For purposes of classification, elevation is defined as greater than 100, normal in the range of 60 to
100 and low less than 60. Clinical observation
reveals that those with the highest RNase L levels
experienced the most severe neurosensory pain
whereas mid-range elevated RNase L levels produced
mixed symptomatology. Those having the lowest RNase
L levels were encephalopathic, that is evidencing
derangement in the central nervous system function
characterized by cognition deficiencies. Those
individuals with normal RNase L levels presented a
relatively good clinical status with mild chronic
fatigue and were able to work or return to school if teenagers.
Figure 1 shows a giant cell/HHV-6 assay in which peripheral blood cells from several patients
were cultured for 10 days and stained with
monoclonoal antibodies against HHV-6. The
percentage of HHV-6 positive cells was recorded as a function of time of dsRNA treatment. The reduction of HHV-6 positive cells was statistically
significant by the paired t-test (p<0.01, 2 sided).
Measurements were conducted over a period of some 80 weeks while initial evaluations were taken prior to dsRNA therapy.
Figure 1, attached, shows that the pathway was excessively elevated in blood cells
(lymphocytes) from the patients with severe
neurosensory, muscle pain as well as recurrent fever. When the pathway was more normal in
peripheral blood, the individuals suffered more in terms of cerebral function, suggesting that the aberrant cytokine production was localizing their effects to the central areas (brain) more than the molecules were damaging peripheral body tissues in these particular individuals.
By achieving blood levels with mismatched dsRNA similar to those I found to be efficacious in animals, more than 50% of the individuals improved clinically and the intracellular abnormality in the 2-5A biochemical pathway normalized as in the animal studies.
A high percentage of the individuals examined were concurrently infected with a human herpes virus (HHV-6) which interacts intimately with cells of the immune system (Levy et al. Virology, 1990, vol. 178, pp 113-121). I discovered (as shown in Fig. 1) that individuals receiving dsRNA also showed a concurrent reduction in circulating HHV-6 titers as well as in levels of a retrovirus with limited structural homology to HIV (the AIDS virus).
In companion laboratory experiments, I discovered that HHV-6 could in fact cause
elaboration of various cytokines from human blood
cells, including cytokines designated TNF and IL-1, in amounts comparable to those which I discovered dsRNA would biologically neutralize in animals or man.
Two panels were analyzed for cytokine derangement. The first, panel A, was analyzed for IL-1-beta protein release after HHV-6 infection of human cells.

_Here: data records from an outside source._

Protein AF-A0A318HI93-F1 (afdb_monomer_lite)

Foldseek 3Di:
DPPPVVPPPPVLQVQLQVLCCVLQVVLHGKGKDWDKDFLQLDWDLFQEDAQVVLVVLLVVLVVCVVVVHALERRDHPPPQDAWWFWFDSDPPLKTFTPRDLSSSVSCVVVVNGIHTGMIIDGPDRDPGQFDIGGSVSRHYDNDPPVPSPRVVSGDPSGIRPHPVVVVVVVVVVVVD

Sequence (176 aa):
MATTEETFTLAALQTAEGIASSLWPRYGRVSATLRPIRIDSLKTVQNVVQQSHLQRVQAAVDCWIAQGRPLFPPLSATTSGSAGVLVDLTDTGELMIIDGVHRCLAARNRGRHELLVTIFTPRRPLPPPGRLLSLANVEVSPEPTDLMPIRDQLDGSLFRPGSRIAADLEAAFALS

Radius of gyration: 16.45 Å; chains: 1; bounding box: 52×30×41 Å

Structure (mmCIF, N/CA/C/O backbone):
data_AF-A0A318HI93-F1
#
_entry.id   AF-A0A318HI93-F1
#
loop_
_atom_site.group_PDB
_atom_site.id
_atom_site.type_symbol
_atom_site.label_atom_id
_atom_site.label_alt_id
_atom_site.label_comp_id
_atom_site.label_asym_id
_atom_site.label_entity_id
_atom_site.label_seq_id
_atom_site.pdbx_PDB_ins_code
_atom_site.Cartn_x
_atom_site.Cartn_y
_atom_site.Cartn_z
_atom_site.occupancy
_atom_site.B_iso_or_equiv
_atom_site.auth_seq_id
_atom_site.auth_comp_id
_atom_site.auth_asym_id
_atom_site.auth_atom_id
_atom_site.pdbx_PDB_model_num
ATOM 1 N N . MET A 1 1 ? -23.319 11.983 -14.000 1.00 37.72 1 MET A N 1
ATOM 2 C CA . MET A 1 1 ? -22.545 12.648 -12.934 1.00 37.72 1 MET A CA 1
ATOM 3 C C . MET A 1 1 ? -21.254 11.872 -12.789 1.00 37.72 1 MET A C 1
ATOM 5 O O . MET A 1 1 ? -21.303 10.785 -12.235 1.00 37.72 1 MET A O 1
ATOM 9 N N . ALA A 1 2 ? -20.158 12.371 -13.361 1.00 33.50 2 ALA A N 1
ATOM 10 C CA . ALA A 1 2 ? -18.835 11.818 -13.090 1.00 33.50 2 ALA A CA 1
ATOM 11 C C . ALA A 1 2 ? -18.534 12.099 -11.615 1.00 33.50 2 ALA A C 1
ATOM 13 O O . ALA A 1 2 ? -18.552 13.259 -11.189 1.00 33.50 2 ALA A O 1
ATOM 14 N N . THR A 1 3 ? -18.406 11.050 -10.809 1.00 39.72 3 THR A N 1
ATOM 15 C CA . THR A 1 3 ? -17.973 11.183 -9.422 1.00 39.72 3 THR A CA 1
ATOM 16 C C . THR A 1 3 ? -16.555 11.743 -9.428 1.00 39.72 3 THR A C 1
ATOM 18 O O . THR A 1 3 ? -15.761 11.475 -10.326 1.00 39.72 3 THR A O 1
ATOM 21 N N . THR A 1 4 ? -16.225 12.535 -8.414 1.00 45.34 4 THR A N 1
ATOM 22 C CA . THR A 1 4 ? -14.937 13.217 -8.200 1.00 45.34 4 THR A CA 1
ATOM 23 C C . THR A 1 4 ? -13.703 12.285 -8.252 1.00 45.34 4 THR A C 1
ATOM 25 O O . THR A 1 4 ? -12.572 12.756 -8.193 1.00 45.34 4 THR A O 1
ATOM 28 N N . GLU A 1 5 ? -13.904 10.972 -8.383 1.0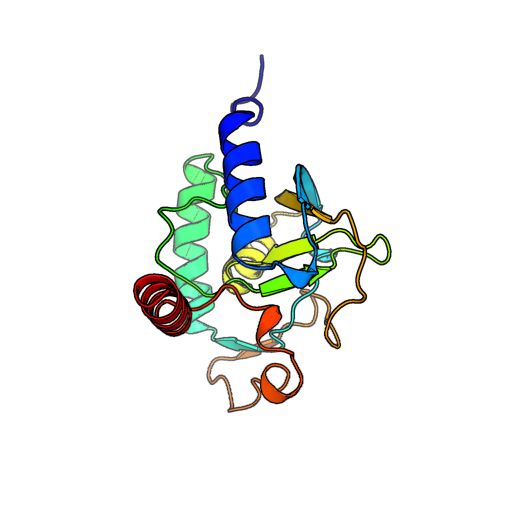0 45.03 5 GLU A N 1
ATOM 29 C CA . GLU A 1 5 ? -12.886 9.934 -8.558 1.00 45.03 5 GLU A CA 1
ATOM 30 C C . GLU A 1 5 ? -12.330 9.830 -9.991 1.00 45.03 5 GLU A C 1
ATOM 32 O O . GLU A 1 5 ? -11.190 9.403 -10.154 1.00 45.03 5 GLU A O 1
ATOM 37 N N . GLU A 1 6 ? -13.062 10.250 -11.030 1.00 42.69 6 GLU A N 1
ATOM 38 C CA . GLU A 1 6 ? -12.621 10.079 -12.432 1.00 42.69 6 GLU A CA 1
ATOM 39 C C . GLU A 1 6 ? -11.649 11.167 -12.922 1.00 42.69 6 GLU A C 1
ATOM 41 O O . GLU A 1 6 ? -10.997 11.006 -13.953 1.00 42.69 6 GLU A O 1
ATOM 46 N N . THR A 1 7 ? -11.482 12.254 -12.165 1.00 44.34 7 THR A N 1
ATOM 47 C CA . THR A 1 7 ? -10.552 13.347 -12.499 1.00 44.34 7 THR A CA 1
ATOM 48 C C . THR A 1 7 ? -9.224 13.229 -11.746 1.00 44.34 7 THR A C 1
ATOM 50 O O . THR A 1 7 ? -8.559 14.229 -11.481 1.00 44.34 7 THR A O 1
ATOM 53 N N . PHE A 1 8 ? -8.783 12.018 -11.399 1.00 55.31 8 PHE A N 1
ATOM 54 C CA . PHE A 1 8 ? -7.346 11.802 -11.232 1.00 55.31 8 PHE A CA 1
ATOM 55 C C . PHE A 1 8 ? -6.735 11.778 -12.627 1.00 55.31 8 PHE A C 1
ATOM 57 O O . PHE A 1 8 ? -6.936 10.857 -13.412 1.00 55.31 8 PHE A O 1
ATOM 64 N N . THR A 1 9 ? -6.069 12.876 -12.966 1.00 70.06 9 THR A N 1
ATOM 65 C CA . THR A 1 9 ? -5.603 13.154 -14.319 1.00 70.06 9 THR A CA 1
ATOM 66 C C . THR A 1 9 ? -4.689 12.042 -14.829 1.00 70.06 9 THR A C 1
ATOM 68 O O . THR A 1 9 ? -3.839 11.532 -14.102 1.00 70.06 9 THR A O 1
ATOM 71 N N . LEU A 1 10 ? -4.796 11.724 -16.121 1.00 74.31 10 LEU A N 1
ATOM 72 C CA . LEU A 1 10 ? -3.794 10.942 -16.856 1.00 74.31 10 LEU A CA 1
ATOM 73 C C . LEU A 1 10 ? -2.361 11.410 -16.528 1.00 74.31 10 LEU A C 1
ATOM 75 O O . LEU A 1 10 ? -1.455 10.595 -16.386 1.00 74.31 10 LEU A O 1
ATOM 79 N N . ALA A 1 11 ? -2.185 12.717 -16.313 1.00 77.44 11 ALA A N 1
ATOM 80 C CA . ALA A 1 11 ? -0.935 13.321 -15.866 1.00 77.44 11 ALA A CA 1
ATOM 81 C C . ALA A 1 11 ? -0.448 12.805 -14.496 1.00 77.44 11 ALA A C 1
ATOM 83 O O . ALA A 1 11 ? 0.750 12.597 -14.323 1.00 77.44 11 ALA A O 1
ATOM 84 N N . ALA A 1 12 ? -1.338 12.567 -13.527 1.00 76.75 12 ALA A N 1
ATOM 85 C CA . ALA A 1 12 ? -0.975 12.003 -12.226 1.00 76.75 12 ALA A CA 1
ATOM 86 C C . ALA A 1 12 ? -0.495 10.548 -12.351 1.00 76.75 12 ALA A C 1
ATOM 88 O O . ALA A 1 12 ? 0.490 10.172 -11.720 1.00 76.75 12 ALA A O 1
ATOM 89 N N . LEU A 1 13 ? -1.139 9.752 -13.210 1.00 81.19 13 LEU A N 1
ATOM 90 C CA . LEU A 1 13 ? -0.708 8.382 -13.501 1.00 81.19 13 LEU A CA 1
ATOM 91 C C . LEU A 1 13 ? 0.640 8.355 -14.229 1.00 81.19 13 LEU A C 1
ATOM 93 O O . LEU A 1 13 ? 1.545 7.655 -13.792 1.00 81.19 13 LEU A O 1
ATOM 97 N N . GLN A 1 14 ? 0.822 9.182 -15.259 1.00 83.69 14 GLN A N 1
ATOM 98 C CA . GLN A 1 14 ? 2.105 9.330 -15.959 1.00 83.69 14 GLN A CA 1
ATOM 99 C C . GLN A 1 14 ? 3.224 9.808 -15.024 1.00 83.69 14 GLN A C 1
ATOM 101 O O . GLN A 1 14 ? 4.358 9.336 -15.103 1.00 83.69 14 GLN A O 1
ATOM 106 N N . THR A 1 15 ? 2.905 10.716 -14.097 1.00 81.31 15 THR A N 1
ATOM 107 C CA . THR A 1 15 ? 3.843 11.142 -13.051 1.00 81.31 15 THR A CA 1
ATOM 108 C C . THR A 1 15 ? 4.226 9.961 -12.161 1.00 81.31 15 THR A C 1
ATOM 110 O O . THR A 1 15 ? 5.413 9.732 -11.926 1.00 81.31 15 THR A O 1
ATOM 113 N N . ALA A 1 16 ? 3.248 9.170 -11.712 1.00 81.31 16 ALA A N 1
ATOM 114 C CA . ALA A 1 16 ? 3.499 7.983 -10.905 1.00 81.31 16 ALA A CA 1
ATOM 115 C C . ALA A 1 16 ? 4.347 6.937 -11.655 1.00 81.31 16 ALA A C 1
ATOM 117 O O . ALA A 1 16 ? 5.256 6.369 -11.056 1.00 81.31 16 ALA A O 1
ATOM 118 N N . GLU A 1 17 ? 4.113 6.718 -12.955 1.00 85.94 17 GLU A N 1
ATOM 119 C CA . GLU A 1 17 ? 4.925 5.834 -13.809 1.00 85.94 17 GLU A CA 1
ATOM 120 C C . GLU A 1 17 ? 6.387 6.275 -13.875 1.00 85.94 17 GLU A C 1
ATOM 122 O O . GLU A 1 17 ? 7.292 5.452 -13.707 1.00 85.94 17 GLU A O 1
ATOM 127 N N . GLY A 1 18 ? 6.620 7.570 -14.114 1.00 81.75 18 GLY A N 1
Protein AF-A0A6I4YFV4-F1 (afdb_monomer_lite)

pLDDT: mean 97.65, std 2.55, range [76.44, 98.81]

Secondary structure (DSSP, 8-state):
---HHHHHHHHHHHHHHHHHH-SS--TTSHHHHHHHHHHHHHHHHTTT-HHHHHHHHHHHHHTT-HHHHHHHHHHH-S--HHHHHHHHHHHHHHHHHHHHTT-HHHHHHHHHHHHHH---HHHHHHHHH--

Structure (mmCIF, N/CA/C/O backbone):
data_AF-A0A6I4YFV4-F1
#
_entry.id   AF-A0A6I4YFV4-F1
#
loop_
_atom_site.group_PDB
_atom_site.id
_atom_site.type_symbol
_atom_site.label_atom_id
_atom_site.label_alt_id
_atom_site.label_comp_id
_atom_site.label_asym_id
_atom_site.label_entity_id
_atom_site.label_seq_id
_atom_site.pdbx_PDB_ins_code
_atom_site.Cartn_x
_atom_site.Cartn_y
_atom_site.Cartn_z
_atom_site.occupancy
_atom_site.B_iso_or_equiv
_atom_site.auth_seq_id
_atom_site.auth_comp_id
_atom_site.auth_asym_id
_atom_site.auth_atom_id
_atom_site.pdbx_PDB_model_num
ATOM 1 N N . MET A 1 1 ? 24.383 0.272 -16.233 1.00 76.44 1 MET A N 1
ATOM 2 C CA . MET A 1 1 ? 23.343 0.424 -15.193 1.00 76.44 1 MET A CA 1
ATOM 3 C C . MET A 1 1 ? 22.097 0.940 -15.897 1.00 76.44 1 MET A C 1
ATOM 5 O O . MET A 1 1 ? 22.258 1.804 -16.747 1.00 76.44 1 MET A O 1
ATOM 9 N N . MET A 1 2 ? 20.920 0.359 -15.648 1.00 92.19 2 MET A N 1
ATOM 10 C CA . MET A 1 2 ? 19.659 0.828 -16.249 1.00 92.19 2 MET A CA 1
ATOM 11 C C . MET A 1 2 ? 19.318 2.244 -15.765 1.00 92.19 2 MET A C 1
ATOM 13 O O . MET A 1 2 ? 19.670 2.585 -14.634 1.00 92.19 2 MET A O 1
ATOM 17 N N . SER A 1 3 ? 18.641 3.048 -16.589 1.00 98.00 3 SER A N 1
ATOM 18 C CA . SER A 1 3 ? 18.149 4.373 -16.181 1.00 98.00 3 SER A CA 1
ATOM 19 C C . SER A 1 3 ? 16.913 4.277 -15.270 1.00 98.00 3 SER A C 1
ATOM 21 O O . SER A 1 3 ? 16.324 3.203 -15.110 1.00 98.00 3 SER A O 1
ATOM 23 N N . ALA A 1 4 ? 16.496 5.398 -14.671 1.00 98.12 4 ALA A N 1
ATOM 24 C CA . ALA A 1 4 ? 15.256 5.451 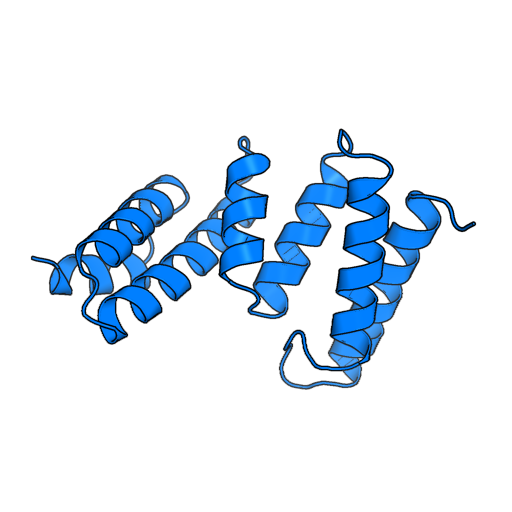-13.891 1.00 98.12 4 ALA A CA 1
ATOM 25 C C . ALA A 1 4 ? 14.028 5.127 -14.763 1.00 98.12 4 ALA A C 1
ATOM 27 O O . ALA A 1 4 ? 13.184 4.328 -14.361 1.00 98.12 4 ALA A O 1
ATOM 28 N N . GLY A 1 5 ? 13.985 5.659 -15.991 1.00 98.44 5 GLY A N 1
ATOM 29 C CA . GLY A 1 5 ? 12.933 5.366 -16.967 1.00 98.44 5 GLY A CA 1
ATOM 30 C C . GLY A 1 5 ? 12.903 3.899 -17.406 1.00 98.44 5 GLY A C 1
ATOM 31 O O . GLY A 1 5 ? 11.829 3.304 -17.465 1.00 98.44 5 GLY A O 1
ATOM 32 N N . ASP A 1 6 ? 14.066 3.273 -17.624 1.00 98.62 6 ASP A N 1
ATOM 33 C CA . ASP A 1 6 ? 14.132 1.841 -17.968 1.00 98.62 6 ASP A CA 1
ATOM 34 C C . ASP A 1 6 ? 13.599 0.962 -16.831 1.00 98.62 6 ASP A C 1
ATOM 36 O O . ASP A 1 6 ? 12.897 -0.023 -17.066 1.00 98.62 6 ASP A O 1
ATOM 40 N N . ASN A 1 7 ? 13.929 1.315 -15.584 1.00 98.75 7 ASN A N 1
ATOM 41 C CA . ASN A 1 7 ? 13.404 0.631 -14.406 1.00 98.75 7 ASN A CA 1
ATOM 42 C C . ASN A 1 7 ? 11.887 0.814 -14.294 1.00 98.75 7 ASN A C 1
ATOM 44 O O . ASN A 1 7 ? 11.171 -0.160 -14.077 1.00 98.75 7 ASN A O 1
ATOM 48 N N . PHE A 1 8 ? 11.381 2.030 -14.503 1.00 98.69 8 PHE A N 1
ATOM 49 C CA . PHE A 1 8 ? 9.947 2.300 -14.477 1.00 98.69 8 PHE A CA 1
ATOM 50 C C . PHE A 1 8 ? 9.189 1.485 -15.537 1.00 98.69 8 PHE A C 1
ATOM 52 O O . PHE A 1 8 ? 8.206 0.815 -15.217 1.00 98.69 8 PHE A O 1
ATOM 59 N N . ALA A 1 9 ? 9.696 1.450 -16.772 1.00 98.69 9 ALA A N 1
ATOM 60 C CA . ALA A 1 9 ? 9.115 0.653 -17.850 1.00 98.69 9 ALA A CA 1
ATOM 61 C C . ALA A 1 9 ? 9.141 -0.854 -17.537 1.00 98.69 9 ALA A C 1
ATOM 63 O O . ALA A 1 9 ? 8.137 -1.546 -17.722 1.00 98.69 9 ALA A O 1
ATOM 64 N N . LYS A 1 10 ? 10.253 -1.374 -16.996 1.00 98.62 10 LYS A N 1
ATOM 65 C CA . LYS A 1 10 ? 10.338 -2.786 -16.587 1.00 98.62 10 LYS A CA 1
ATOM 66 C C . LYS A 1 10 ? 9.394 -3.132 -15.446 1.00 98.62 10 LYS A C 1
ATOM 68 O O . LYS A 1 10 ? 8.813 -4.216 -15.456 1.00 98.62 10 LYS A O 1
ATOM 73 N N . ALA A 1 11 ? 9.198 -2.222 -14.497 1.00 98.75 11 ALA A N 1
ATOM 74 C CA . ALA A 1 11 ? 8.230 -2.413 -13.428 1.00 98.75 11 ALA A CA 1
ATOM 75 C C . ALA A 1 11 ? 6.809 -2.611 -13.982 1.00 98.75 11 ALA A C 1
ATOM 77 O O . ALA A 1 11 ? 6.113 -3.544 -13.577 1.00 98.75 11 ALA A O 1
ATOM 78 N N . GLN A 1 12 ? 6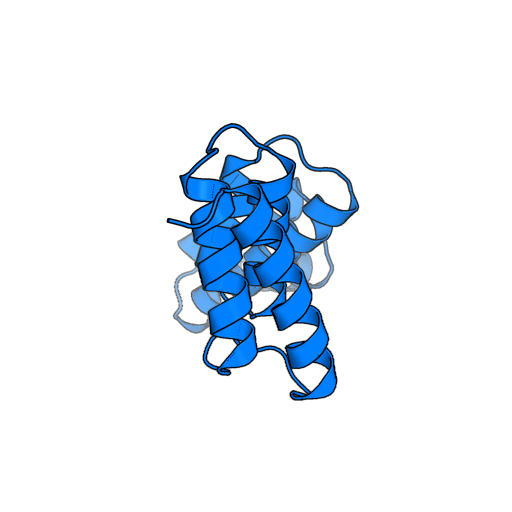.417 -1.788 -14.958 1.00 98.75 12 GLN A N 1
ATOM 79 C CA . GLN A 1 12 ? 5.125 -1.899 -15.641 1.00 98.75 12 GLN A CA 1
ATOM 80 C C . GLN A 1 12 ? 4.992 -3.200 -16.433 1.00 98.75 12 GLN A C 1
ATOM 82 O O . GLN A 1 12 ? 3.970 -3.880 -16.330 1.00 98.75 12 GLN A O 1
ATOM 87 N N . GLU A 1 13 ? 6.031 -3.586 -17.173 1.00 98.69 13 GLU A N 1
ATOM 88 C CA . GLU A 1 13 ? 6.051 -4.839 -17.929 1.00 98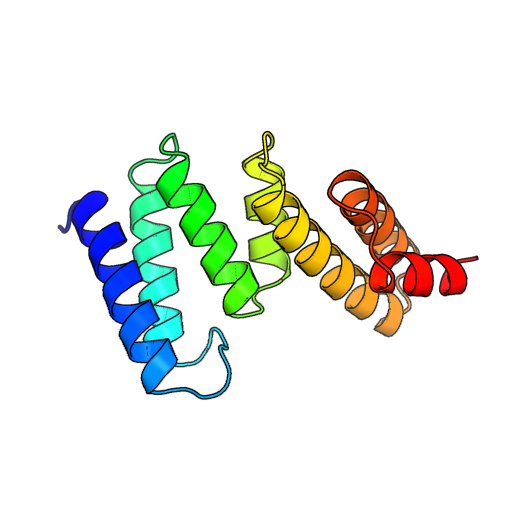.69 13 GLU A CA 1
ATOM 89 C C . GLU A 1 13 ? 5.855 -6.056 -17.011 1.00 98.69 13 GLU A C 1
ATOM 91 O O . GLU A 1 13 ? 4.985 -6.895 -17.265 1.00 98.69 13 GLU A O 1
ATOM 96 N N . TYR A 1 14 ? 6.607 -6.135 -15.909 1.00 98.75 14 TYR A N 1
ATOM 97 C CA . TYR A 1 14 ? 6.463 -7.232 -14.952 1.00 98.75 14 TYR A CA 1
ATOM 98 C C . TYR A 1 14 ? 5.108 -7.226 -14.254 1.00 98.75 14 TYR A C 1
ATOM 100 O O . TYR A 1 14 ? 4.552 -8.300 -14.035 1.00 98.75 14 TYR A O 1
ATOM 108 N N . ALA A 1 15 ? 4.546 -6.056 -13.942 1.00 98.69 15 ALA A N 1
ATOM 109 C CA . ALA A 1 15 ? 3.211 -5.962 -13.359 1.00 98.69 15 ALA A CA 1
ATOM 110 C C . ALA A 1 15 ? 2.137 -6.548 -14.293 1.00 98.69 15 ALA A C 1
ATOM 112 O O . ALA A 1 15 ? 1.286 -7.310 -13.838 1.00 98.69 15 ALA A O 1
ATOM 113 N N . VAL A 1 16 ? 2.213 -6.265 -15.599 1.00 98.50 16 VAL A N 1
ATOM 114 C CA . VAL A 1 16 ? 1.295 -6.837 -16.601 1.00 98.50 16 VAL A CA 1
ATOM 115 C C . VAL A 1 16 ? 1.458 -8.354 -16.696 1.00 98.50 16 VAL A C 1
ATOM 117 O O . VAL A 1 16 ? 0.469 -9.085 -16.691 1.00 98.50 16 VAL A O 1
ATOM 120 N N . GLN A 1 17 ? 2.695 -8.854 -16.735 1.00 98.62 17 GLN A N 1
ATOM 121 C CA . GLN A 1 17 ? 2.943 -10.301 -16.742 1.00 98.62 17 GLN A CA 1
ATOM 122 C C . GLN A 1 17 ? 2.431 -10.968 -15.456 1.00 98.62 17 GLN A C 1
ATOM 124 O O . GLN A 1 17 ? 1.857 -12.056 -15.501 1.00 98.62 17 GLN A O 1
ATOM 129 N N . ALA A 1 18 ? 2.609 -10.311 -14.309 1.00 98.44 18 ALA A N 1
ATOM 130 C CA . ALA A 1 18 ? 2.164 -10.800 -13.013 1.00 98.44 18 ALA A CA 1
ATOM 131 C C . ALA A 1 18 ? 0.633 -10.870 -12.911 1.00 98.44 18 ALA A C 1
ATOM 133 O O . ALA A 1 18 ? 0.122 -11.828 -12.333 1.00 98.44 18 ALA A O 1
ATOM 134 N N . ASP A 1 19 ? -0.086 -9.908 -13.498 1.00 97.94 19 ASP A N 1
ATOM 135 C CA . ASP A 1 19 ? -1.554 -9.919 -13.578 1.00 97.94 19 ASP A CA 1
ATOM 136 C C . ASP A 1 19 ? -2.090 -11.117 -14.374 1.00 97.94 19 ASP A C 1
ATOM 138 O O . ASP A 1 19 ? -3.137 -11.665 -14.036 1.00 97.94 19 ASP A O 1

Amount of IL-1 Produced Inducer (picograms/ml)
A. HHV-6 3,400
B. Lipopolysaccharide 5,300
(positive control)
C. Unstimulated 725
(negative control)
In the second panel analysis of TNF alpha protein release was studied after HHV-6
infection of human cells.
Amount of TNF
Inducer (picograms/ml)
A. HHV-6 1,825
B. LPS 810
C. Unstimulated 190
The above tables indicate that cytokine levels, IL-1 and TNF alpha, respectively were
measured in supernatant fluids using ELISA kits according to the manufacturer's guidelines (R and D Systems, Minneapolis, MN) . HHV-6 (102
TCID50/ml) was added to PBMC cultures and
lymphokine/cytokine level determined after 2 to
6 days of culture.
Their action at the target cell level at which they were incurring ongoing damage to vital cell functions. Importantly, the viral intermediary,y by producing albeit "normal" lymphokines in cells and tissues not typically associated with cytokine
production, in fact brings about a cytokine
dysfunctional state since the cells bathed in the newly released cytokines cannot withstand their noxious effects and undergo morphological and
functional changes leading to disease acceleration and morbidity.
Thus, I concluded that the novel
mechanisms of neutralizing these noxious
macromolecules could result from either
stemming their production, in the first instance or alternatively, neutralizing their action at a target cell level at which they were incurring
ongoing damage to vital cell functions.